===== Records to use =====

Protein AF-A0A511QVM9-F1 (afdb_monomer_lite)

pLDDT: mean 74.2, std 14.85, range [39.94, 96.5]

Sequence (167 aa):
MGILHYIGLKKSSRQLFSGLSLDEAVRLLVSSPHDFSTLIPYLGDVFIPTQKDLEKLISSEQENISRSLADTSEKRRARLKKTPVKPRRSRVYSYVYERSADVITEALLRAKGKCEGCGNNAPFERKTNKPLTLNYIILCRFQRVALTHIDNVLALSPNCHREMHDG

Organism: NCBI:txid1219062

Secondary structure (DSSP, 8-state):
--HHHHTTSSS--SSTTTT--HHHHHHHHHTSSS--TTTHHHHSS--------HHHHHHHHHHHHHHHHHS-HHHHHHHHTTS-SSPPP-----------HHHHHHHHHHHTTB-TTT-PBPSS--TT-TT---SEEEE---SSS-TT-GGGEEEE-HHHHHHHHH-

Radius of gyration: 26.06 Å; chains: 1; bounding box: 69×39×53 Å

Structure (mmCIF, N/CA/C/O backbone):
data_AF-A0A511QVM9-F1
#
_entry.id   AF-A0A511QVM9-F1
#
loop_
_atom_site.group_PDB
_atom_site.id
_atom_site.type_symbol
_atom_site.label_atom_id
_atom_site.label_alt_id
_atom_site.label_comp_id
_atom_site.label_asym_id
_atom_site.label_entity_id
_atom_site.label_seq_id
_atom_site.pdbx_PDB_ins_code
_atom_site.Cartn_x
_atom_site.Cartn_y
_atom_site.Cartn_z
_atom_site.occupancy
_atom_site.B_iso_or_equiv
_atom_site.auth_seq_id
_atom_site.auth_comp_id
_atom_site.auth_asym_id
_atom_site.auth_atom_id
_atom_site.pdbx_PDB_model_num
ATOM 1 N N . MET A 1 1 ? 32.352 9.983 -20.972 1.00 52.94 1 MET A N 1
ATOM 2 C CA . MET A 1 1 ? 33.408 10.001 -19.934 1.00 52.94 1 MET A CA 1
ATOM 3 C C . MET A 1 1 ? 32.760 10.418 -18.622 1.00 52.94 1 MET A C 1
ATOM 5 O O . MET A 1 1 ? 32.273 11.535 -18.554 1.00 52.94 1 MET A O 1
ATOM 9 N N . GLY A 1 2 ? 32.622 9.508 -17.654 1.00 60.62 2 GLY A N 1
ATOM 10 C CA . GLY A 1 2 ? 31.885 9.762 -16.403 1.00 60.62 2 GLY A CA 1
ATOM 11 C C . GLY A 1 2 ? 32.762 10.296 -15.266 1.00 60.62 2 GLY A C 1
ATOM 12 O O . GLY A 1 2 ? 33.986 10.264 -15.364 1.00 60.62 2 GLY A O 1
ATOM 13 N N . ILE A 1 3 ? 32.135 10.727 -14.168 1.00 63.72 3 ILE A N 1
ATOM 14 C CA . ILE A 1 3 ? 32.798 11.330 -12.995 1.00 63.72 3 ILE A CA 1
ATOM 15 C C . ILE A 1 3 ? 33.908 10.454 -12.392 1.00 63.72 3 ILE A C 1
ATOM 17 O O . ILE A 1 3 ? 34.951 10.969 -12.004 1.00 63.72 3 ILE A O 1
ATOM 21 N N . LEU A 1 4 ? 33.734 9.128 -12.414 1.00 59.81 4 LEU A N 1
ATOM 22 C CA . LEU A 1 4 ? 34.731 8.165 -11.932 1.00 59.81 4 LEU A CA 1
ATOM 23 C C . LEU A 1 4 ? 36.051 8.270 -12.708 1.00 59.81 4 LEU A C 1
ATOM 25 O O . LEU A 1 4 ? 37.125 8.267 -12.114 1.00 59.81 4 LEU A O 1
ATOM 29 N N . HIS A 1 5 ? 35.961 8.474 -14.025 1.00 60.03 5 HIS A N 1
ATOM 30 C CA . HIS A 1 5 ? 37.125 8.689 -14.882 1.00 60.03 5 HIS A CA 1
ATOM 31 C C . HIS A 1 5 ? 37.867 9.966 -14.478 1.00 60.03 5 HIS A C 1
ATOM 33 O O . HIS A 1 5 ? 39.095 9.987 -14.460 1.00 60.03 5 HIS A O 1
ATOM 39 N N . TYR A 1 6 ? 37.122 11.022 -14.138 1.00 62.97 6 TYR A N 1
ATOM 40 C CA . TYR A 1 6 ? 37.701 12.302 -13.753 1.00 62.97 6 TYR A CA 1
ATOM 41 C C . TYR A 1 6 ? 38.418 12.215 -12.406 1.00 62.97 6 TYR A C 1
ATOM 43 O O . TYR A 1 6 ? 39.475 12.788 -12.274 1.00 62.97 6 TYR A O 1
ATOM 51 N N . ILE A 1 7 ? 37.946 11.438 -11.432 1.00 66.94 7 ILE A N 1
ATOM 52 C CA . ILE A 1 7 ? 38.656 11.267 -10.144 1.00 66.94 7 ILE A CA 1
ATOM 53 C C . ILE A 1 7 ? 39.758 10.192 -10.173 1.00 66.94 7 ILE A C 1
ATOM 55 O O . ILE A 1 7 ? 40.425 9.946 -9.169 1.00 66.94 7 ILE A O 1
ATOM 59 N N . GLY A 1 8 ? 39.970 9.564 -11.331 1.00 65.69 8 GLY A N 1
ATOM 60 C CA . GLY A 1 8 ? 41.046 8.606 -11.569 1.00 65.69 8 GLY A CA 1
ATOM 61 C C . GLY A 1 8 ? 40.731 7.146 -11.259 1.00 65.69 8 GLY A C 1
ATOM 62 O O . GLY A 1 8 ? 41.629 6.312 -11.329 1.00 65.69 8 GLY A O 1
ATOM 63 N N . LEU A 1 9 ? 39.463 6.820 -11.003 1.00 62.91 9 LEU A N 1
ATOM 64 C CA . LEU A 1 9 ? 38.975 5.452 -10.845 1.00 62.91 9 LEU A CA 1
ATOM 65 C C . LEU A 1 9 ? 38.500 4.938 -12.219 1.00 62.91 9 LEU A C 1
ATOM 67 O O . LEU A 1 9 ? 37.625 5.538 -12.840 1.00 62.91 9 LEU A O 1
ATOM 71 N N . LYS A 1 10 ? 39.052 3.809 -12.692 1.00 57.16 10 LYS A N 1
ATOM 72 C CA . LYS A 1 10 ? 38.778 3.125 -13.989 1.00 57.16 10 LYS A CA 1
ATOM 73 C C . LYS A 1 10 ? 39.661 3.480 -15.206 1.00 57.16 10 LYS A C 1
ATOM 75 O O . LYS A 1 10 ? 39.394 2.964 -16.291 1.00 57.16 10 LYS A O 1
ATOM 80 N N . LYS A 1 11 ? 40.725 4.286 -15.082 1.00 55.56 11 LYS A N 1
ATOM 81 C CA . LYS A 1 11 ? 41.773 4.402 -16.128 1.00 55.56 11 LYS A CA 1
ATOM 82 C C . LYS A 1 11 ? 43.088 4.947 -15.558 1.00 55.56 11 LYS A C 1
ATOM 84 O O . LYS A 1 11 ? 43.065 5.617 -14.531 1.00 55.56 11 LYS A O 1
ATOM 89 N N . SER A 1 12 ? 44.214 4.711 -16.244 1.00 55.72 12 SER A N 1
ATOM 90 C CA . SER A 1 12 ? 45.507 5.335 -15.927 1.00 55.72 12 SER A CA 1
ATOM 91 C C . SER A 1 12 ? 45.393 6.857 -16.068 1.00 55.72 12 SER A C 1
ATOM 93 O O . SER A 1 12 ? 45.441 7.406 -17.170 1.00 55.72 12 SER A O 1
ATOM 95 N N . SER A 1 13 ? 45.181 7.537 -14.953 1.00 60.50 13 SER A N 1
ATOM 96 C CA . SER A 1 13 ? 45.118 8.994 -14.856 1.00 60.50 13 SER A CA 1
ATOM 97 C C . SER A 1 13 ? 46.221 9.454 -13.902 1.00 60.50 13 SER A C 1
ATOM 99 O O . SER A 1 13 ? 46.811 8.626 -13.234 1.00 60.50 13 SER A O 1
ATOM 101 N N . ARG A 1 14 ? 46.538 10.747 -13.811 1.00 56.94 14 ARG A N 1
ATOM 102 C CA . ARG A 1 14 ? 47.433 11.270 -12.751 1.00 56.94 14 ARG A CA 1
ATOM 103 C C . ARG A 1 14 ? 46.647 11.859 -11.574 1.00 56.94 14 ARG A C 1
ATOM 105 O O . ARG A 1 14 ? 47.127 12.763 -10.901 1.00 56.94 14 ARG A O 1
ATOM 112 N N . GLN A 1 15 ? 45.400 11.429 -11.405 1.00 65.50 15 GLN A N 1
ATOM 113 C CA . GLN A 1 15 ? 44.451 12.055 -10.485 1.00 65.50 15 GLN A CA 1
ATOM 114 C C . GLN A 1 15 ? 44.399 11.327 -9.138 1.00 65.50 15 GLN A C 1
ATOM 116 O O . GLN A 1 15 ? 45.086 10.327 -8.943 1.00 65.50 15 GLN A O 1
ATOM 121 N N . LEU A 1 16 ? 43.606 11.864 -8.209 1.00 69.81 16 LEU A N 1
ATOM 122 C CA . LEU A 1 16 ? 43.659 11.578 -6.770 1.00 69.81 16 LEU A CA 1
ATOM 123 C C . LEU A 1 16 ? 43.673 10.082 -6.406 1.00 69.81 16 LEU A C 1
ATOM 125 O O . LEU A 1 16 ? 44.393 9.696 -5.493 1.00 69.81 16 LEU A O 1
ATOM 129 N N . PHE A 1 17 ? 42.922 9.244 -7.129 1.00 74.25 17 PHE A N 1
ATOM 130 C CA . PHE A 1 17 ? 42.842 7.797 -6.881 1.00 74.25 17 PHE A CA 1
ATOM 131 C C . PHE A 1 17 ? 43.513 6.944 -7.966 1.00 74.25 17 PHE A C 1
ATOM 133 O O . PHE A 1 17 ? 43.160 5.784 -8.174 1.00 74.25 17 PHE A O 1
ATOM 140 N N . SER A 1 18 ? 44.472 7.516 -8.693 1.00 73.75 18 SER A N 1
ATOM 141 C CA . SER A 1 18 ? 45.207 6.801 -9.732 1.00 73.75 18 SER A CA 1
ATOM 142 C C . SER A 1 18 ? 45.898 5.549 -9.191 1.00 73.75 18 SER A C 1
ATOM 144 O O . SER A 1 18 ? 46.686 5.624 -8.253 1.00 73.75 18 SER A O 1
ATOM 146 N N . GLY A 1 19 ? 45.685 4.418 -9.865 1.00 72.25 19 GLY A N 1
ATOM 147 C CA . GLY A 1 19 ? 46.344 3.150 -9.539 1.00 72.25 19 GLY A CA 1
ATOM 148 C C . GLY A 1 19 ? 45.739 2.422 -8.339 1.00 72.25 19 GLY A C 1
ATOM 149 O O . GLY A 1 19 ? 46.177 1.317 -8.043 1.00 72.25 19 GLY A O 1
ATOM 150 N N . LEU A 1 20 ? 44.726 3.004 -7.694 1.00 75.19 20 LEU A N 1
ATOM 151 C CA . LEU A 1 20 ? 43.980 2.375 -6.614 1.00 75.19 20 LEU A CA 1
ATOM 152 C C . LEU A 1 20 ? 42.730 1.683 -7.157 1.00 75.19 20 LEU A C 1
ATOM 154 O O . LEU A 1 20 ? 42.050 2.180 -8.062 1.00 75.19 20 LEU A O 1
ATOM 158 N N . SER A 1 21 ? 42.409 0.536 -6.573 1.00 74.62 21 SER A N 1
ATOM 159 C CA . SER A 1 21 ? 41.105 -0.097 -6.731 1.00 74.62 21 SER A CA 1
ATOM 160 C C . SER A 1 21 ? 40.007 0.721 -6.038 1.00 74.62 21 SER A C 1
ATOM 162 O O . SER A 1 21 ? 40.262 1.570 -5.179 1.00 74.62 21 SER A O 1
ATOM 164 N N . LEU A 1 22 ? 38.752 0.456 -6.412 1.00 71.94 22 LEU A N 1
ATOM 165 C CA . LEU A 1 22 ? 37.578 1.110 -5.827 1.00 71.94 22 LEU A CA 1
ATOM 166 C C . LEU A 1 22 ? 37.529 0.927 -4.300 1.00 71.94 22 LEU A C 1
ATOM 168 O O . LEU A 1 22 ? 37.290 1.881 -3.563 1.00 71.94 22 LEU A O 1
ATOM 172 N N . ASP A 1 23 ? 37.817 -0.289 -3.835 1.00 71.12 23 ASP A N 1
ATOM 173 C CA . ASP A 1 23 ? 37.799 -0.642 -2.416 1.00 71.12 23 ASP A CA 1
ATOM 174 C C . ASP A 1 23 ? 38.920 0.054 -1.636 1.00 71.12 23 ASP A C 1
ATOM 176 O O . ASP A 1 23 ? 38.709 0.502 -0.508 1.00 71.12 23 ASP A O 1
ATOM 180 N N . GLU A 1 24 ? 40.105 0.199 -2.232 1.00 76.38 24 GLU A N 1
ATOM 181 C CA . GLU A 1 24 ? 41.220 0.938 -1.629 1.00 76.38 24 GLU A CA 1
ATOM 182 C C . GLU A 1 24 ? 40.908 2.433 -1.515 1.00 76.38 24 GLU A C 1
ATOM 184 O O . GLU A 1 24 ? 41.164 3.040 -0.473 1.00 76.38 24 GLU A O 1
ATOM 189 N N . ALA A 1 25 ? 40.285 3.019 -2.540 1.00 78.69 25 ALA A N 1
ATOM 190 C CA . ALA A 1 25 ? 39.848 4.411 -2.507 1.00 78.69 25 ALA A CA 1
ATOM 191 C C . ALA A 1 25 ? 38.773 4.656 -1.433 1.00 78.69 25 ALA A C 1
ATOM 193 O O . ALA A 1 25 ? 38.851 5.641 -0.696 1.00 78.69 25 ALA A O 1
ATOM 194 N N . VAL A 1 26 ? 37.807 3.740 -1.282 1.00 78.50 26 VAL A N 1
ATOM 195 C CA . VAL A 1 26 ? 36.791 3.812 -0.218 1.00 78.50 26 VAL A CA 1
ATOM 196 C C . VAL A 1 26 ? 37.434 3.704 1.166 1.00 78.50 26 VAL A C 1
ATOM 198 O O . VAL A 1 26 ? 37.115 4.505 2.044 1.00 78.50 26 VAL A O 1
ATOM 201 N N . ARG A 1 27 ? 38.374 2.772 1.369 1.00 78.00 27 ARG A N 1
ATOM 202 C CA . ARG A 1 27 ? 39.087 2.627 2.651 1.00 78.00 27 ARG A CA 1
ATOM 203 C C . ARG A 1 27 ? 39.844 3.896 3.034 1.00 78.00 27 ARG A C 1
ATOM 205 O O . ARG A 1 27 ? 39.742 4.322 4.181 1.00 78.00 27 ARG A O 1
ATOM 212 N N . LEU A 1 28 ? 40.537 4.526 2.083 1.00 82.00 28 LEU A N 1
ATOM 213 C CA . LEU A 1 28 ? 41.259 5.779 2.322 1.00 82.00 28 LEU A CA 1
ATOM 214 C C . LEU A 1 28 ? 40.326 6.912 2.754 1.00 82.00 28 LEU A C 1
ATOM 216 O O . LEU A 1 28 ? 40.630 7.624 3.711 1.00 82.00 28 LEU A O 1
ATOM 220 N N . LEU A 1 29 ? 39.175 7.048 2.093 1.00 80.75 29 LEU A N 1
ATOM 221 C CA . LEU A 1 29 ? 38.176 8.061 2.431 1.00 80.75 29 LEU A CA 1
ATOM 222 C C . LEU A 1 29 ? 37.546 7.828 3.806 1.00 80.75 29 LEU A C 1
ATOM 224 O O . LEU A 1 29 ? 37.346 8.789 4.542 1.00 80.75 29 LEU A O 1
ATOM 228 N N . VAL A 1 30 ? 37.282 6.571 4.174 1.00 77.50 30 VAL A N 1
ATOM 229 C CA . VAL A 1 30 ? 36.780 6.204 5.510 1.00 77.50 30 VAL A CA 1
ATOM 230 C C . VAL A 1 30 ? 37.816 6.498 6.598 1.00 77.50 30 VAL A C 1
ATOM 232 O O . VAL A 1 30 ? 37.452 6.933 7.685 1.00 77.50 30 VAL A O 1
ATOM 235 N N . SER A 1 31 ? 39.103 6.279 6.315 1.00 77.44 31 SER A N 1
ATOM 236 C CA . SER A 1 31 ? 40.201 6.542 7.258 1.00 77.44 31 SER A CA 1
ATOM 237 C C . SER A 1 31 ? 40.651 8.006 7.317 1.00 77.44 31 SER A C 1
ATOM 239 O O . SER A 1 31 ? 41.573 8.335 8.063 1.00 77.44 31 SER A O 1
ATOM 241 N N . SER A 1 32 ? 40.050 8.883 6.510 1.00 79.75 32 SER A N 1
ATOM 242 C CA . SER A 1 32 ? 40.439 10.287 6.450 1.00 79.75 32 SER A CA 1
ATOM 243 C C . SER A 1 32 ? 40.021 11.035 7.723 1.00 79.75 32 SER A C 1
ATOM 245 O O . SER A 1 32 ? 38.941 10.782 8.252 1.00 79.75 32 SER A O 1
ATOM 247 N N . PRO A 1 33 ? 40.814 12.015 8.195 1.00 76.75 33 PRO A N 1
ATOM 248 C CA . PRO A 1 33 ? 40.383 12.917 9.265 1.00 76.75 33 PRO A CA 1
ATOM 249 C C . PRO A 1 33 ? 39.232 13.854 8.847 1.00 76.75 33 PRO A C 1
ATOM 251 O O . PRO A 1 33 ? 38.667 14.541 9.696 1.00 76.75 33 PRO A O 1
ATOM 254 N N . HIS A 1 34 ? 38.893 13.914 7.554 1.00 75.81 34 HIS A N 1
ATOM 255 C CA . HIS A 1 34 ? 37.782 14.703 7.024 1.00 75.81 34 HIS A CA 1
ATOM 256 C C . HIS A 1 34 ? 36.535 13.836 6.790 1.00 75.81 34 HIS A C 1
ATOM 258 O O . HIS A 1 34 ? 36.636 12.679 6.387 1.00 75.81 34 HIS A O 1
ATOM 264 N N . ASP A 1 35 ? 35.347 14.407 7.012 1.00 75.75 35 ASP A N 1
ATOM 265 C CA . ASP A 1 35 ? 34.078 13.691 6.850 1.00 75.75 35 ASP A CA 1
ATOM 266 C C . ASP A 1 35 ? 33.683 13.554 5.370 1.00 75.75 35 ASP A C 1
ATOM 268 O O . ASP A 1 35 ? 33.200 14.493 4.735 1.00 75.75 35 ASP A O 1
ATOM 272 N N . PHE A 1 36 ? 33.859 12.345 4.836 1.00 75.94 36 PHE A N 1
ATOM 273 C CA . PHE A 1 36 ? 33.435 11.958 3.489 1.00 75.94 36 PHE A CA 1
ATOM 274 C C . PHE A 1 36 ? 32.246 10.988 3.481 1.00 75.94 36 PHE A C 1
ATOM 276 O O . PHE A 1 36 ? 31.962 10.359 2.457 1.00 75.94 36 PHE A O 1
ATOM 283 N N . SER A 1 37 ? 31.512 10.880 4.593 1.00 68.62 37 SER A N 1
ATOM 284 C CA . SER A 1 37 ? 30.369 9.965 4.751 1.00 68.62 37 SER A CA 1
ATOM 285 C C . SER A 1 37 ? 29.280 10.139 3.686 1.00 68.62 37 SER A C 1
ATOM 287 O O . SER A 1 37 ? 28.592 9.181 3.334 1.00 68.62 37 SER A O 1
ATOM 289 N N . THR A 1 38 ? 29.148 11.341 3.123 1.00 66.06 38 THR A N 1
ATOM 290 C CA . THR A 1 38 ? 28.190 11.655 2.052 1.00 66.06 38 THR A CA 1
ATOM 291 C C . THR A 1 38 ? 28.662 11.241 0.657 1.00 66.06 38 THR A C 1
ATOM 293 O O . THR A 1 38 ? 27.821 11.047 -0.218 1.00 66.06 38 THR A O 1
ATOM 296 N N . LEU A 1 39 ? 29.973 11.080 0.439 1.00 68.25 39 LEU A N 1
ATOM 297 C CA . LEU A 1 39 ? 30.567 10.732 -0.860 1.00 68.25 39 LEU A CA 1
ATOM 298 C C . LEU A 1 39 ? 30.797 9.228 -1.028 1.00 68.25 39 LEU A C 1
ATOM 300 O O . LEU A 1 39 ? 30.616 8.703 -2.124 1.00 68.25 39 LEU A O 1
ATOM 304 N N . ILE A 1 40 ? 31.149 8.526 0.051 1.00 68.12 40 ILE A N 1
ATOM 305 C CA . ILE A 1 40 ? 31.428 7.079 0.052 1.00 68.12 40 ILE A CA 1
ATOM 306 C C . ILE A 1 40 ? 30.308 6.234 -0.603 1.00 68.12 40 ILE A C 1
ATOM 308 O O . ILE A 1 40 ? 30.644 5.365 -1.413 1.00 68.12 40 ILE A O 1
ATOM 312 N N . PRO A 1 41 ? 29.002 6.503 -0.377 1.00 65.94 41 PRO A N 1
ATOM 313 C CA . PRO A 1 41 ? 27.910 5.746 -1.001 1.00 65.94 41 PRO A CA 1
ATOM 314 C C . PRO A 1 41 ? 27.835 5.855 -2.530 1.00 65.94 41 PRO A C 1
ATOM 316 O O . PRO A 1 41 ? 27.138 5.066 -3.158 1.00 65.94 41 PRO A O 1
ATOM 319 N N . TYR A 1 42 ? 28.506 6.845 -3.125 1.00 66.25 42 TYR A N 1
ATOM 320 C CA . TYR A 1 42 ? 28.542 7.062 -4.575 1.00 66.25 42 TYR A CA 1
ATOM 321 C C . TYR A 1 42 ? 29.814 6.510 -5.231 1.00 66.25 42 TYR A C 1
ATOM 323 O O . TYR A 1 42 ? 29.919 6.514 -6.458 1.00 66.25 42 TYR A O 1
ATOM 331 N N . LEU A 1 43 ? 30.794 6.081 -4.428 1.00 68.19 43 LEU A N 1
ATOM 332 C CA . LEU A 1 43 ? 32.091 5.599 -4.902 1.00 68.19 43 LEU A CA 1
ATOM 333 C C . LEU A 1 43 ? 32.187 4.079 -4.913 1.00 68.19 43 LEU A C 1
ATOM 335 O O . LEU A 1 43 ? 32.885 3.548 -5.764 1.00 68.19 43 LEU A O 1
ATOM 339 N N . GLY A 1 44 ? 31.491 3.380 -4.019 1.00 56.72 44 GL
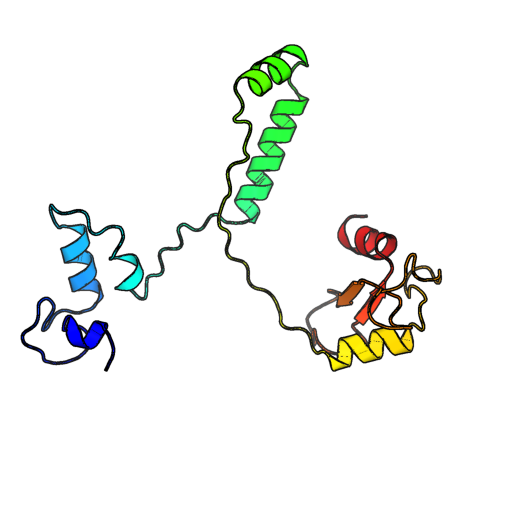Y A N 1
ATOM 340 C CA . GLY A 1 44 ? 31.393 1.925 -4.045 1.00 56.72 44 GLY A CA 1
ATOM 341 C C . GLY A 1 44 ? 30.118 1.461 -4.745 1.00 56.72 44 GLY A C 1
ATOM 342 O O . GLY A 1 44 ? 29.043 1.965 -4.441 1.00 56.72 44 GLY A O 1
ATOM 343 N N . ASP A 1 45 ? 30.199 0.406 -5.561 1.00 51.03 45 ASP A N 1
ATOM 344 C CA . ASP A 1 45 ? 29.029 -0.453 -5.843 1.00 51.03 45 ASP A CA 1
ATOM 345 C C . ASP A 1 45 ? 28.503 -1.141 -4.561 1.00 51.03 45 ASP A C 1
ATOM 347 O O . ASP A 1 45 ? 27.469 -1.807 -4.566 1.00 51.03 45 ASP A O 1
ATOM 351 N N . VAL A 1 46 ? 29.162 -0.920 -3.418 1.00 46.56 46 VAL A N 1
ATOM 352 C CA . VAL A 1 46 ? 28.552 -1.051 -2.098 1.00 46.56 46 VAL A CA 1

=====

-- Your assignment --
Restate verbatim the first line above and all lines after it through the line containing "Structure (mmCIF, N/CA/C/O"; omit the rest.

-- Written answer --
Protein AF-A0A511QVM9-F1 (afdb_monomer_lite)

pLDDT: mean 74.2, std 14.85, range [39.94, 96.5]

Sequence (167 aa):
MGILHYIGLKKSSRQLFSGLSLDEAVRLLVSSPHDFSTLIPYLGDVFIPTQKDLEKLISSEQENISRSLADTSEKRRARLKKTPVKPRRSRVYSYVYERSADVITEALLRAKGKCEGCGNNAPFERKTNKPLTLNYIILCRFQRVALTHIDNVLALSPNCHREMHDG

Organism: NCBI:txid1219062

Secondary structure (DSSP, 8-state):
--HHHHTTSSS--SSTTTT--HHHHHHHHHTSSS--TTTHHHHSS--------HHHHHHHHHHHHHHHHHS-HHHHHHHHTTS-SSPPP-----------HHHHHHHHHHHTTB-TTT-PBPSS--TT-TT---SEEEE---SSS-TT-GGGEEEE-HHHHHHHHH-

Radius of gyration: 26.06 Å; chains: 1; bounding box: 69×39×53 Å

Structure (mmCIF, N/CA/C/O backbone):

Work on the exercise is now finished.